2015 has been an incredible year for major banks; and Citigroup has been no exception. However, there have been several issues that threaten the stability of US banks as of late. As a result, investors are starting to ask whether or not it’s still a good idea to put their money into bank investments. Many have particular concerns over Citigroup. So today, we’ll discuss the issues that threaten the stability of US Banks, unique concerns investors have with regard to Citigroup, and what we can expect to see moving forward. So, let’s get right to it…
Issues Investors Are Concerned About With Regard To US Banks
When it comes to the stability of big banks in the United States, there are a few issues that pose a threat. They include…
- Chinese Currency Devaluation – In the midst of economic struggles, Beijing made a surprise decision to devalue the yaun.
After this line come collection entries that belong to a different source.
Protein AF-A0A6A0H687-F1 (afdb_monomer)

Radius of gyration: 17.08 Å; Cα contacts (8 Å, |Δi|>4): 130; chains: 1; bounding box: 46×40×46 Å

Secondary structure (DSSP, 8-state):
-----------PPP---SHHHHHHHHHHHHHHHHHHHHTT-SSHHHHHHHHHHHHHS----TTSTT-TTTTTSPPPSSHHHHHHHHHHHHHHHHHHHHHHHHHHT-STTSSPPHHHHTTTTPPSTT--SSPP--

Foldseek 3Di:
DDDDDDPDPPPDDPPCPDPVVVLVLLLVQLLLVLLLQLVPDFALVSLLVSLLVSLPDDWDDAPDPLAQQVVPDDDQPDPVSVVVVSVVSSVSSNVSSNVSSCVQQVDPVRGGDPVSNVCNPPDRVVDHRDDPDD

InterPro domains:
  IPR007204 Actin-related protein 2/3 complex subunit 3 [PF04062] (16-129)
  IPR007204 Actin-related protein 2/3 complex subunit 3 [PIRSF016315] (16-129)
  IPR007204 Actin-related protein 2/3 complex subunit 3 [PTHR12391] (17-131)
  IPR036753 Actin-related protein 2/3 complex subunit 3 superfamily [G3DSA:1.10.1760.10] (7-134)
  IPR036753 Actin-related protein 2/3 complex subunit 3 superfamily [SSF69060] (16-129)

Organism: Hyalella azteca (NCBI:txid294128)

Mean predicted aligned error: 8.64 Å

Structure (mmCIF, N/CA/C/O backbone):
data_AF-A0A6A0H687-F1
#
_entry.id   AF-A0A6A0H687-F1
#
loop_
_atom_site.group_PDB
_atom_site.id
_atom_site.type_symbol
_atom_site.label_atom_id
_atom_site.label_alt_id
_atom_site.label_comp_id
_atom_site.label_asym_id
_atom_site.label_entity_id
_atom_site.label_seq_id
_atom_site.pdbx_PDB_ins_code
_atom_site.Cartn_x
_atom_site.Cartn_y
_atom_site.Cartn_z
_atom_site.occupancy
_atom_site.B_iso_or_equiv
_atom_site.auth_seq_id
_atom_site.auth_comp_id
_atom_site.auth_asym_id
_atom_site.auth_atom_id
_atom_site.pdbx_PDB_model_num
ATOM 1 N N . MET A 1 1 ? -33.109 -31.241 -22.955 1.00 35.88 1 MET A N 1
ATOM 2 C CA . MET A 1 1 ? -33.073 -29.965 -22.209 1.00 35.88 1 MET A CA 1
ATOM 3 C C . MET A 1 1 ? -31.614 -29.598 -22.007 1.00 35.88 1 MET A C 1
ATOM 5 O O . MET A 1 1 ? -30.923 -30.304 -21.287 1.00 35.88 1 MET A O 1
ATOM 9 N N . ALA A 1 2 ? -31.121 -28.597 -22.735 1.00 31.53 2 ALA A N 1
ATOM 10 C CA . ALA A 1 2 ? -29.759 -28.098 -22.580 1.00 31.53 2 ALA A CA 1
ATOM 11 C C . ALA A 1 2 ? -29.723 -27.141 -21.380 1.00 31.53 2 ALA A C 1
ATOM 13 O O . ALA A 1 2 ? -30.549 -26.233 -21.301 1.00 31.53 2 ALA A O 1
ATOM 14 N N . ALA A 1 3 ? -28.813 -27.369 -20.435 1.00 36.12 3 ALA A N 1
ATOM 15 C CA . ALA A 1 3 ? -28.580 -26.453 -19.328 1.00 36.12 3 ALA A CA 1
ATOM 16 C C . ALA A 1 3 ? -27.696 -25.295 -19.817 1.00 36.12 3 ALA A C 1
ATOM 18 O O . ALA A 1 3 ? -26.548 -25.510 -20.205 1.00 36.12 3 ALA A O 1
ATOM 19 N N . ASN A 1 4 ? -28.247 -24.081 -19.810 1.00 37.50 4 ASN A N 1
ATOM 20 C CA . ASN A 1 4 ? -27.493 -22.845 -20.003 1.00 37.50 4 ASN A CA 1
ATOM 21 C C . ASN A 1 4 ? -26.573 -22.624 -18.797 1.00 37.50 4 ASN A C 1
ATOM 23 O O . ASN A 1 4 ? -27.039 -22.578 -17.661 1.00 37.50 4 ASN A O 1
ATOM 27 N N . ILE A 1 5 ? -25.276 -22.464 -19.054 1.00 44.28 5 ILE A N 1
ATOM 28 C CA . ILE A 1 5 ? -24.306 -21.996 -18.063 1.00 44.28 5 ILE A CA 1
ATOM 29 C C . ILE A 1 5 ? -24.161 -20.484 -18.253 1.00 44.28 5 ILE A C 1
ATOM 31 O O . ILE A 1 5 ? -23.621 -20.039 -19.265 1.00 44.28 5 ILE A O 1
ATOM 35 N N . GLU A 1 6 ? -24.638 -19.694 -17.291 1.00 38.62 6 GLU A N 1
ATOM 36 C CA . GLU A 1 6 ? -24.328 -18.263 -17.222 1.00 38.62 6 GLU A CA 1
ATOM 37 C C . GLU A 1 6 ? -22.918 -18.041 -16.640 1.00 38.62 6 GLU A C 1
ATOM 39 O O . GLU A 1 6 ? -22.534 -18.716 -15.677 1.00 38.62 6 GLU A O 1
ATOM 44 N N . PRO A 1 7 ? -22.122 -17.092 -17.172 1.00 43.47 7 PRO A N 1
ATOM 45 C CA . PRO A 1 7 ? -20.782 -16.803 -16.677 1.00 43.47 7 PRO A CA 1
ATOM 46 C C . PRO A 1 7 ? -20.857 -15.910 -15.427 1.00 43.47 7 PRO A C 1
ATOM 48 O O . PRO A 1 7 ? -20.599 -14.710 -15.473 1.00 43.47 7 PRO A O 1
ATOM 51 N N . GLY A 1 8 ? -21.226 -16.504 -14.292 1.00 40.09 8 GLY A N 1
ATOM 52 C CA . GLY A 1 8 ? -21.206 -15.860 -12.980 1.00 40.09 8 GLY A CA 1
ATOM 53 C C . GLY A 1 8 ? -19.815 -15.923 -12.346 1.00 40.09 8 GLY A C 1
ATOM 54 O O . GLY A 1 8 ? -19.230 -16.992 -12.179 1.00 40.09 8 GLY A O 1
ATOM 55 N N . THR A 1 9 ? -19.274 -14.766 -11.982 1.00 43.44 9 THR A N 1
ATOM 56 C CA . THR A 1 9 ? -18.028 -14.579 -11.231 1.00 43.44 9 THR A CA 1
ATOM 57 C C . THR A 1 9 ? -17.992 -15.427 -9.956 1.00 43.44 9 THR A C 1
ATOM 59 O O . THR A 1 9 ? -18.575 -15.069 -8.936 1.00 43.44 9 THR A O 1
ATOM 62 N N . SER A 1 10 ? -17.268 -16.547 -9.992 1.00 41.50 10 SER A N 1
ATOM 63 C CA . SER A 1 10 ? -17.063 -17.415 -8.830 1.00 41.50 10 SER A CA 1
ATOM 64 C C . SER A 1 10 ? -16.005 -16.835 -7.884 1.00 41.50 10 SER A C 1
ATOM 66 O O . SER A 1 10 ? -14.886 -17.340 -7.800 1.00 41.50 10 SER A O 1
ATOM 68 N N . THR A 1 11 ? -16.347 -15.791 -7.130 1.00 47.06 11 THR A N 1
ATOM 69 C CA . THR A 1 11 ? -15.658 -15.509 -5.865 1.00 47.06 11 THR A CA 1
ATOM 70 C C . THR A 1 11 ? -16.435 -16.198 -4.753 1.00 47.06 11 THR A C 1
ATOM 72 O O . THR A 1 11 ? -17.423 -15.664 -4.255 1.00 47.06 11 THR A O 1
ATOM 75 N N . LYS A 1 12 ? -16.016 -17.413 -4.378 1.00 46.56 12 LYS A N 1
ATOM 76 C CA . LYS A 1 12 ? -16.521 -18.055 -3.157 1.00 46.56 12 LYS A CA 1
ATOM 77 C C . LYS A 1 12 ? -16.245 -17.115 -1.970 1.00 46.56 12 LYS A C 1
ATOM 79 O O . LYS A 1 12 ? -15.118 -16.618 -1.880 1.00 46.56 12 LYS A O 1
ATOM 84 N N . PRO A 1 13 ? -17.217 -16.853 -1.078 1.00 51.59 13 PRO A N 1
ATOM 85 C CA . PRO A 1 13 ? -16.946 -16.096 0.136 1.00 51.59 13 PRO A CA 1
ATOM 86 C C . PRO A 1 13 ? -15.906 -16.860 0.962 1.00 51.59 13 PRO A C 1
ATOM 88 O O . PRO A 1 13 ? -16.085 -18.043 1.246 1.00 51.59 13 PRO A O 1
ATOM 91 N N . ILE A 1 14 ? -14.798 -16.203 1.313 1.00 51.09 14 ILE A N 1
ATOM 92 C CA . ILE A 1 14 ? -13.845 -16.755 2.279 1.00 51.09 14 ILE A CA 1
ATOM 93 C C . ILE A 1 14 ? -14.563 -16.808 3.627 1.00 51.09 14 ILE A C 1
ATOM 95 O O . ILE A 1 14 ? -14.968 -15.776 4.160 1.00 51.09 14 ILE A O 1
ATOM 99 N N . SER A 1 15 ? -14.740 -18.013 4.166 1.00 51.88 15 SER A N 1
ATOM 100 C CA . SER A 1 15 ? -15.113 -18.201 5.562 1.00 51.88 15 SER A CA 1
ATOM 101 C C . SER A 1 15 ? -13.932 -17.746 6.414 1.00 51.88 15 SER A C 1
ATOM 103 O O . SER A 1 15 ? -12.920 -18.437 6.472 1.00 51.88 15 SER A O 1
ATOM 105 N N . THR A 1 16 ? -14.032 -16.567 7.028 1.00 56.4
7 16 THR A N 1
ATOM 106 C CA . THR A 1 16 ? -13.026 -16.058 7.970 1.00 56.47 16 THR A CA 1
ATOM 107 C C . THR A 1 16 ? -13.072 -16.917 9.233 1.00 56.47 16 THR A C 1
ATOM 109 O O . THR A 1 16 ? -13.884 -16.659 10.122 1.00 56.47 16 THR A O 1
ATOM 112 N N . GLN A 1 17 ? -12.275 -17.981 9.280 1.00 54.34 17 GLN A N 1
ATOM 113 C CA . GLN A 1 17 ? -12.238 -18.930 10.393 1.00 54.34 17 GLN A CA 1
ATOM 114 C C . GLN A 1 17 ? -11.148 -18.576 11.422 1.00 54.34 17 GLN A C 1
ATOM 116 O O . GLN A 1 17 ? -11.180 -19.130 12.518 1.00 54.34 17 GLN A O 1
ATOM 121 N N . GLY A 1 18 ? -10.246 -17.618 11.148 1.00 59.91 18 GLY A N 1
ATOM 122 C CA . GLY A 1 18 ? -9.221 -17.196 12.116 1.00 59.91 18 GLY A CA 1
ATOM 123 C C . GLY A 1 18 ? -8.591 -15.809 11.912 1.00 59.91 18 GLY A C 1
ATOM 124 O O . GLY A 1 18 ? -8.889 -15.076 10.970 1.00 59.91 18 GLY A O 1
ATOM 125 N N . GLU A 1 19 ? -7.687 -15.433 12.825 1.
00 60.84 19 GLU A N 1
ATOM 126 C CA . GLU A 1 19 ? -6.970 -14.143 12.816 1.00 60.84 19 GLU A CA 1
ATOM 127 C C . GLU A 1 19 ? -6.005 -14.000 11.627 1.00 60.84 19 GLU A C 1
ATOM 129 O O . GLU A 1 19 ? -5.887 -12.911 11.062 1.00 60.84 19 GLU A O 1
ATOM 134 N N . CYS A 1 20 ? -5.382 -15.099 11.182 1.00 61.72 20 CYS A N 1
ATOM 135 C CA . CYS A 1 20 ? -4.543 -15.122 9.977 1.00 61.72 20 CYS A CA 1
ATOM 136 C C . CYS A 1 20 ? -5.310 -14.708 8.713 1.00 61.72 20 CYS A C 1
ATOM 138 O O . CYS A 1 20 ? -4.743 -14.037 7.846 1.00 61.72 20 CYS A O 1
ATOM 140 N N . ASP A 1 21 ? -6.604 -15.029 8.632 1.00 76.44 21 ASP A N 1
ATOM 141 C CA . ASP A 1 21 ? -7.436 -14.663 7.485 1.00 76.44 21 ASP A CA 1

However, that creates a big issue for US Banks and the US economy as a whole. The reality is that China is one of the largest economies in the world. A devalued yaun creates a bit of an issue for US exports. The reality is that as the yaun falls in value, goods and services out of the United States become more expensive for Chinese consumers; which is likely going to weigh heavy on US exports and the US economy.
- Low Oil Prices – While low oil prices may seem great when we fill our gas tanks or pay our electricity bills, they are absolutely horrible for the United States economy. Since banks have a strong correlation with the economy, low oil prices will also have an adverse affect on banks. The bottom line is that much of the United States GDP relies on the energy sector; and when oil prices are low, the energy sector feels the pain.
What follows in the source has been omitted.